Powell signed up for one of the programs, a Toastmasters class, which gives participants the opportunity to work on and improve communication, public speaking and leadership skills. It was a huge success — building her confidence, shaping her public speaking skills and helping her deal with nerves in front of a crowd. After Toastmasters, she continued seeking out opportunities to learn through IFB, taking computer classes, typing classes, and a business essentials course.

“Coming into IFB with no type of skills, no work history, they really laid the foundation for me to succeed,” said Powell, who was named IFB’s Employee of the Year in 2010 and its Career Achiever of the Year in 2014. “IFB shaped my career and put me on the path to where I am today.”

In 2014, Powell was promoted to the programs department, and from there, she moved to communications in 2020. Though her daughters are now grown, she remains grateful to IFB for giving her girls the fun-filled childhood she always hoped they would have.

“I know it sounds cheesy, but it’s true: IFB has really made a difference in my life,” Powell said. “It provided me with not only the means to live, but with a full life for me and my kids. That first job opened a door for me to buy a home. It opened a door to send my kids to college, and it opened the door for my kids to be able to do things other kids did. I’m so appreciative of all that IFB provides those of us who are blind or visually impaired. Without these opportunities, many of us would still be at home, living on disability and struggling to make ends meet.”


Unwavering Support: Heather Robinson

Heather Robinson with husband Eric, daughter Hannah, and rescue dog Devin.
Heather Robinson with husband Eric, daughter Hannah, and rescue dog Devin.

When Heather Robinson moved from North Carolina to Phoenix, Arizona, she was sad to give up her position on IFB Solutions’ board.

“I ended up getting involved with IFB while I was in Winston-Salem, working for Caterpillar,” she explained. “We took a tour and saw all the great things they do.

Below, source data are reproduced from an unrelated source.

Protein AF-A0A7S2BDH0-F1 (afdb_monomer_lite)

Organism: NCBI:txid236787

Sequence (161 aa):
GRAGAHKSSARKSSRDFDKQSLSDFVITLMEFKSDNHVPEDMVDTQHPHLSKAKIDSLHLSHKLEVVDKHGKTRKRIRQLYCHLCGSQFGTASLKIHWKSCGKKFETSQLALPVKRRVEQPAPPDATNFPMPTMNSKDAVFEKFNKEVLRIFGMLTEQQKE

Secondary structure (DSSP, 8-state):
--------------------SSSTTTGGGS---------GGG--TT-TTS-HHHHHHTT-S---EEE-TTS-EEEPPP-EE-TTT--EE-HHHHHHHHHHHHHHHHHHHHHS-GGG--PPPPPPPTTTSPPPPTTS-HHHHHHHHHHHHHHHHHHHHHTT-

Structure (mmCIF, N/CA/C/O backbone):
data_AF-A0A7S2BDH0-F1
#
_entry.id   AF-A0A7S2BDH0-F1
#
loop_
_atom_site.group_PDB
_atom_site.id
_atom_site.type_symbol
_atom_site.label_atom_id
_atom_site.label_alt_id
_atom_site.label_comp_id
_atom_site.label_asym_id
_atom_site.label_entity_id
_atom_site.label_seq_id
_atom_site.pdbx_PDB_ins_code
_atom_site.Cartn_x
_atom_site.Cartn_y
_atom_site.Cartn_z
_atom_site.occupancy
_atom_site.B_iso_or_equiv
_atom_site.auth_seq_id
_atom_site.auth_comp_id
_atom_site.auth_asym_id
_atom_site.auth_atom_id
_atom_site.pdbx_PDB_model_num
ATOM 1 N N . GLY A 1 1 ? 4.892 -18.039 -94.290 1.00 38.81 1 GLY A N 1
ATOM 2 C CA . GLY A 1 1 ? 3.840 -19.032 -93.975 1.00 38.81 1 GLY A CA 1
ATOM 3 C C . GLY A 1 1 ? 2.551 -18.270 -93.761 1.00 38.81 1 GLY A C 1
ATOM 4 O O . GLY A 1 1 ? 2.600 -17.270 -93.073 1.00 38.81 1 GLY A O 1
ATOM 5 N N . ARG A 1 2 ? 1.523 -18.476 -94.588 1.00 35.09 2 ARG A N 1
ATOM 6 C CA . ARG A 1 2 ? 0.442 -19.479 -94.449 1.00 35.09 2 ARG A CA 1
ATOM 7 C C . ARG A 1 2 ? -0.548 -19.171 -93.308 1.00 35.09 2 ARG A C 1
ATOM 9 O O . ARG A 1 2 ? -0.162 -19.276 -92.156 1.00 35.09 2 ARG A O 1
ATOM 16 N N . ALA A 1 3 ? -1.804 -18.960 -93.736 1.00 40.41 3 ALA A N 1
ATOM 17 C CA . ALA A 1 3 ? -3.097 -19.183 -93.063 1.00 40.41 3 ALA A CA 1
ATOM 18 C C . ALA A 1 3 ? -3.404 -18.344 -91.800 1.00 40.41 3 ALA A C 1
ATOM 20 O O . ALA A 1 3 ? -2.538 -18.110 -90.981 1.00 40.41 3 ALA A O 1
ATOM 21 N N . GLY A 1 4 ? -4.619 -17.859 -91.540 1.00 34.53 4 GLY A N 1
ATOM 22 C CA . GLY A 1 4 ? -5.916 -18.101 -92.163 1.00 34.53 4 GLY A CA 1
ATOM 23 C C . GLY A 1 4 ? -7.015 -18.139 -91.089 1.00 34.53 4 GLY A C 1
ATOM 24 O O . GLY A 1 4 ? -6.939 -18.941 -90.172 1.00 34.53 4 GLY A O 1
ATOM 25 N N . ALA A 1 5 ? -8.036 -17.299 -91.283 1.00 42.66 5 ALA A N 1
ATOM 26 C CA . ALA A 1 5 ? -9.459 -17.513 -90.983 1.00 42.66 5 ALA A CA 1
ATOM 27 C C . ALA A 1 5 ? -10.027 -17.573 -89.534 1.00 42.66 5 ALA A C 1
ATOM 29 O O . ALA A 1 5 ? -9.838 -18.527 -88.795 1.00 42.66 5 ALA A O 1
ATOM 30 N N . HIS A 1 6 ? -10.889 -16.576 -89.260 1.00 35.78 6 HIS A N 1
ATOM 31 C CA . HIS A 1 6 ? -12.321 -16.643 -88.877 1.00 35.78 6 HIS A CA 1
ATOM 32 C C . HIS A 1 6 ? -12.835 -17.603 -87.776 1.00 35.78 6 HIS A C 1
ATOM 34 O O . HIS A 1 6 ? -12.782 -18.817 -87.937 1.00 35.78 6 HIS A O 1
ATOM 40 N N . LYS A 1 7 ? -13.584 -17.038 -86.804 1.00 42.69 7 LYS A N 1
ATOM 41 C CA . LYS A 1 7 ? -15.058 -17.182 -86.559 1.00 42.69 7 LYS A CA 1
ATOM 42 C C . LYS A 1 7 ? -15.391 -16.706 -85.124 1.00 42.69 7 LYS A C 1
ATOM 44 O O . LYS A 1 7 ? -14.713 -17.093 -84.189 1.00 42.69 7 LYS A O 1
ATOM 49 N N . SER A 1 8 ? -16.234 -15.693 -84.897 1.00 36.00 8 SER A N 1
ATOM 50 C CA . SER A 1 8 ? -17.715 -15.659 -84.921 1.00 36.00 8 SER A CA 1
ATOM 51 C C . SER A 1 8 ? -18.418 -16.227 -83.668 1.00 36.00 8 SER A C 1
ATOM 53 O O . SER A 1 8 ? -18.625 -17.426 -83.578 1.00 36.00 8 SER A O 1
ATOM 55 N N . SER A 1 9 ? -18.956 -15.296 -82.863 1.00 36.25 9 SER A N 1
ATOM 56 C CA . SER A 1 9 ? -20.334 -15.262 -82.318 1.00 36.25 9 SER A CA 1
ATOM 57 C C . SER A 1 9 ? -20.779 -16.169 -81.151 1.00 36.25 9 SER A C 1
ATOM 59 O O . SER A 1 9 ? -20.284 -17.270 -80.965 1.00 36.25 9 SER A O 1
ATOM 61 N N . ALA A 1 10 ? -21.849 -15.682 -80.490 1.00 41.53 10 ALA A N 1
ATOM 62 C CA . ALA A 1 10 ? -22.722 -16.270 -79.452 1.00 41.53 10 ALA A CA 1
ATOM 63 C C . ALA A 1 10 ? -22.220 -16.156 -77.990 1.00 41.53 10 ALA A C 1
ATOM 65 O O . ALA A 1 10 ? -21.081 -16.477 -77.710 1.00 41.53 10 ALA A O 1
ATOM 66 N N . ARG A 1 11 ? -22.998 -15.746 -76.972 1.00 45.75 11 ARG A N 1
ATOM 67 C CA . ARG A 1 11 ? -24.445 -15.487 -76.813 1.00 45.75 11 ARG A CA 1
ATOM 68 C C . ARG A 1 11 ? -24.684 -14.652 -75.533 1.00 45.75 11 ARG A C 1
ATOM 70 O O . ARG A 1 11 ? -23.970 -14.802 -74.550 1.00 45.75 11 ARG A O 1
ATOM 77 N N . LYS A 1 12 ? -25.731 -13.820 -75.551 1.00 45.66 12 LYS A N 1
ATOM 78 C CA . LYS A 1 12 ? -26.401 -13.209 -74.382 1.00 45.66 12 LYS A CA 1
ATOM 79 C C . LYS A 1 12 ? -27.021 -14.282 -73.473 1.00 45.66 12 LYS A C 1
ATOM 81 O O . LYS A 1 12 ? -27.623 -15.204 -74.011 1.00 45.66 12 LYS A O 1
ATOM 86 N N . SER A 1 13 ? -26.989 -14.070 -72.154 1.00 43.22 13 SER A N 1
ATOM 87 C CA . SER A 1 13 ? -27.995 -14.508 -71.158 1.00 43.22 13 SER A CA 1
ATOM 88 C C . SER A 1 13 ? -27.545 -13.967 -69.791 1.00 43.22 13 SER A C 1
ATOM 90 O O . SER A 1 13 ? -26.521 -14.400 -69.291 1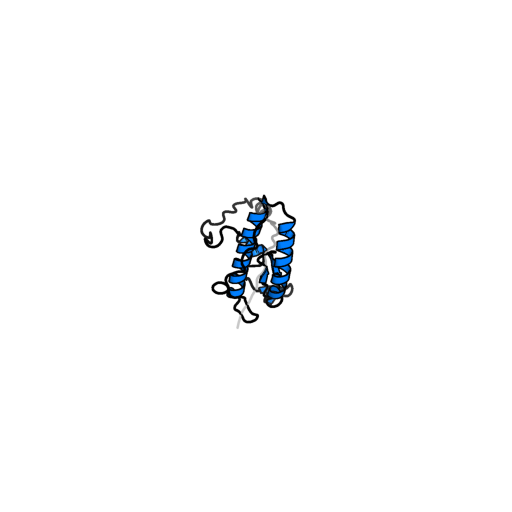.00 43.22 13 SER A O 1
ATOM 92 N N . SER A 1 14 ? -28.020 -12.839 -69.260 1.00 41.16 14 SER A N 1
ATOM 93 C CA . SER A 1 14 ? -29.302 -12.613 -68.573 1.00 41.16 14 SER A CA 1
ATOM 94 C C . SER A 1 14 ? -29.692 -13.701 -67.567 1.00 41.16 14 SER A C 1
ATOM 96 O O . SER A 1 14 ? -29.974 -14.814 -68.002 1.00 41.16 14 SER A O 1
ATOM 98 N N . ARG A 1 15 ? -29.877 -13.265 -66.307 1.00 45.22 15 ARG A N 1
ATOM 99 C CA . ARG A 1 15 ? -30.577 -13.945 -65.197 1.00 45.22 15 ARG A CA 1
ATOM 100 C C . ARG A 1 15 ? -29.741 -15.099 -64.598 1.00 45.22 15 ARG A C 1
ATOM 102 O O . ARG A 1 15 ? -29.054 -15.788 -65.329 1.00 45.22 15 ARG A O 1
ATOM 109 N N . ASP A 1 16 ? -29.589 -15.251 -63.287 1.00 44.12 16 ASP A N 1
ATOM 110 C CA . ASP A 1 16 ? -30.547 -15.035 -62.211 1.00 44.12 16 ASP A CA 1
ATOM 111 C C . ASP A 1 16 ? -29.856 -14.554 -60.923 1.00 44.12 16 ASP A C 1
ATOM 113 O O . ASP A 1 16 ? -28.743 -14.949 -60.583 1.00 44.12 16 ASP A O 1
ATOM 117 N N . PHE A 1 17 ? -30.534 -13.642 -60.230 1.00 41.59 17 PHE A N 1
ATOM 118 C CA . PHE A 1 17 ? -30.170 -13.143 -58.910 1.00 41.59 17 PHE A CA 1
ATOM 119 C C . PHE A 1 17 ? -30.678 -14.176 -57.902 1.00 41.59 17 PHE A C 1
ATOM 121 O O . PHE A 1 17 ? -31.866 -14.184 -57.571 1.00 41.59 17 PHE A O 1
ATOM 128 N N . ASP A 1 18 ? -29.805 -15.092 -57.492 1.00 46.78 18 ASP A N 1
ATOM 129 C CA . ASP A 1 18 ? -30.163 -16.192 -56.602 1.00 46.78 18 ASP A CA 1
ATOM 130 C C . ASP A 1 18 ? -30.461 -15.649 -55.193 1.00 46.78 18 ASP A C 1
ATOM 132 O O . ASP A 1 18 ? -29.577 -15.245 -54.432 1.00 46.78 18 ASP A O 1
ATOM 136 N N . LYS A 1 19 ? -31.757 -15.558 -54.871 1.00 53.78 19 LYS A N 1
ATOM 137 C CA . LYS A 1 19 ? -32.316 -15.081 -53.596 1.00 53.78 19 LYS A CA 1
ATOM 138 C C . LYS A 1 19 ? -32.192 -16.151 -52.504 1.00 53.78 19 LYS A C 1
ATOM 140 O O . LYS A 1 19 ? -33.168 -16.457 -51.824 1.00 53.78 19 LYS A O 1
ATOM 145 N N . GLN A 1 20 ? -30.995 -16.698 -52.325 1.00 50.06 20 GLN A N 1
ATOM 146 C CA . GLN A 1 20 ? -30.730 -17.763 -51.356 1.00 50.06 20 GLN A CA 1
ATOM 147 C C . GLN A 1 20 ? -29.580 -17.427 -50.397 1.00 50.06 20 GLN A C 1
ATOM 149 O O . GLN A 1 20 ? -28.927 -18.307 -49.855 1.00 50.06 20 GLN A O 1
ATOM 154 N N . SER A 1 21 ? -29.333 -16.134 -50.165 1.00 53.44 21 SER A N 1
ATOM 155 C CA . SER A 1 21 ? -28.283 -15.655 -49.257 1.00 53.44 21 SER A CA 1
ATOM 156 C C . SER A 1 21 ? -28.771 -14.472 -48.411 1.00 53.44 21 SER A C 1
ATOM 158 O O . SER A 1 21 ? -28.157 -13.414 -48.375 1.00 53.44 21 SER A O 1
ATOM 160 N N . LEU A 1 22 ? -29.941 -14.616 -47.777 1.00 52.44 22 LEU A N 1
ATOM 161 C CA . LEU A 1 22 ? -30.458 -13.650 -46.787 1.00 52.44 22 LEU A CA 1
ATOM 162 C C . LEU A 1 22 ? -31.175 -14.309 -45.587 1.00 52.44 22 LEU A C 1
ATOM 164 O O . LEU A 1 22 ? -31.792 -13.608 -44.791 1.00 52.44 22 LEU A O 1
ATOM 168 N N . SER A 1 23 ? -31.066 -15.631 -45.413 1.00 52.00 23 SER A N 1
ATOM 169 C CA . SER A 1 23 ? -31.459 -16.331 -44.174 1.00 52.00 23 SER A CA 1
ATOM 170 C C . SER A 1 23 ? -30.266 -16.687 -43.281 1.00 52.00 23 SER A C 1
ATOM 172 O O . SER A 1 23 ? -30.430 -16.797 -42.070 1.00 52.00 23 SER A O 1
ATOM 174 N N . ASP A 1 24 ? -29.054 -16.766 -43.837 1.00 47.47 24 ASP A N 1
ATOM 175 C CA . ASP A 1 24 ? -27.853 -17.154 -43.079 1.00 47.47 24 ASP A CA 1
ATOM 176 C C . ASP A 1 24 ? -27.195 -15.992 -42.324 1.00 47.47 24 ASP A C 1
ATOM 178 O O . ASP A 1 24 ? -26.354 -16.215 -41.461 1.00 47.47 24 ASP A O 1
ATOM 182 N N . PHE A 1 25 ? -27.601 -14.744 -42.582 1.00 46.00 25 PHE A N 1
ATOM 183 C CA . PHE A 1 25 ? -27.054 -13.583 -41.869 1.00 46.00 25 PHE A CA 1
ATOM 184 C C . PHE A 1 25 ? -27.866 -13.181 -40.626 1.00 46.00 25 PHE A C 1
ATOM 186 O O . PHE A 1 25 ? -27.401 -12.386 -39.814 1.00 46.00 25 PHE A O 1
ATOM 193 N N . VAL A 1 26 ? -29.071 -13.739 -40.444 1.00 50.56 26 VAL A N 1
ATOM 194 C CA . VAL A 1 26 ? -29.944 -13.430 -39.293 1.00 50.56 26 VAL A CA 1
ATOM 195 C C . VAL A 1 26 ? -29.913 -14.544 -38.231 1.00 50.56 26 VAL A C 1
ATOM 197 O O . VAL A 1 26 ? -30.231 -14.288 -37.073 1.00 50.56 26 VAL A O 1
ATOM 200 N N . ILE A 1 27 ? -29.436 -15.752 -38.562 1.00 45.59 27 ILE A N 1
ATOM 201 C CA . ILE A 1 27 ? -29.327 -16.871 -37.603 1.00 45.59 27 ILE A CA 1
ATOM 202 C C . ILE A 1 27 ? -28.027 -16.822 -36.767 1.00 45.59 27 ILE A C 1
ATOM 204 O O . ILE A 1 27 ? -27.999 -17.328 -35.650 1.00 45.59 27 ILE A O 1
ATOM 208 N N . THR A 1 28 ? -26.974 -16.118 -37.198 1.00 43.31 28 THR A N 1
ATOM 209 C CA . THR A 1 28 ? -25.712 -15.999 -36.424 1.00 43.31 28 THR A CA 1
ATOM 210 C C . THR A 1 28 ? -25.733 -14.906 -35.340 1.00 43.31 28 THR A C 1
ATOM 212 O O . THR A 1 28 ? -24.696 -14.567 -34.777 1.00 43.31 28 THR A O 1
ATOM 215 N N . LEU A 1 29 ? -26.897 -14.339 -35.010 1.00 50.78 29 LEU A N 1
ATOM 216 C CA . LEU A 1 29 ? -27.009 -13.243 -34.035 1.00 50.78 29 LEU A CA 1
ATOM 217 C C . LEU A 1 29 ? -27.803 -13.593 -32.767 1.00 50.78 29 LEU A C 1
ATOM 219 O O . LEU A 1 29 ? -27.996 -12.713 -31.932 1.00 50.78 29 LEU A O 1
ATOM 223 N N . MET A 1 30 ? -28.235 -14.849 -32.578 1.00 46.41 30 MET A N 1
ATOM 224 C CA . MET A 1 30 ? -29.124 -15.202 -31.455 1.00 46.41 30 MET A CA 1
ATOM 225 C C . MET A 1 30 ? -28.813 -16.475 -30.652 1.00 46.41 30 MET A C 1
ATOM 227 O O . MET A 1 30 ? -29.683 -16.913 -29.910 1.00 46.41 30 MET A O 1
ATOM 231 N N . GLU A 1 31 ? -27.591 -17.020 -30.657 1.00 52.25 31 GLU A N 1
ATOM 232 C CA . GLU A 1 31 ? -27.213 -18.051 -29.662 1.00 52.25 31 GLU A CA 1
ATOM 233 C C . GLU A 1 31 ? -25.783 -17.893 -29.118 1.00 52.25 31 GLU A C 1
ATOM 235 O O . GLU A 1 31 ? -24.983 -18.821 -29.115 1.00 52.25 31 GLU A O 1
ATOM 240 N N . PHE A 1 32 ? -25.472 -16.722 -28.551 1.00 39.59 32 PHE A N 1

You could just tell it was a very sincere effort to help people, and I’m a big believer in helping people who want to be employed. I wanted to do my part in whatever way I could to help their meaningful and impactful work.”

Robinson originally joined the board in 2014, but left due to her cross-country move in 2016 — though she continued to be a donor and avid supporter of IFB’s mission. However, the one good thing that came out of the pandemic, she said, was the opportunity to be virtually involved with the causes you care most about, even from thousands of miles away.

So, in 2021, Robinson rejoined IFB’s board, as well as several of its committees. Currently, she serves as the board’s vice chair and heads the Development and Awareness committee.

“IFB’s mission doesn’t waver,” Robinson said. “It’s always right in front of you: It’s about supporting that team of people. It’s a constant reminder of what we’re there for, and it’s what keeps me inspired and involved.”

In addition to serving on the nonprofit’s board, Robinson sponsors a child every year for the S.E.E. Summer Camp, which is free for campers and their families thanks to generous donors like Robinson.

“I saw photos of the different activities from the camp, and one of them showed campers on horseback. My daughter was an avid horseback rider for years, and I just wanted to give somebody else that experience,” Robinson explained. “Giving kids the opportunity to do things that they wouldn’t normally get to do — to give them that independence — that’s really valuable.”

IFB touches the lives of so many people, she continued, but in her eyes, it all starts with building confidence in children and teens, teaching them to dream big so that, one day, they can make a difference.

“It’s the best kind of charity in that, honestly, I don’t even think of it as a charity: It’s helping people who want to work have a job,” Robinson said. “Everybody, no matter who you are, has limited time and resources, so you want to be sure you’re giving time and money to the causes that really matter, that you really believe in. Well, I don’t have any doubt in my mind that when I donate my time and money to IFB, it’s going to all the right places.”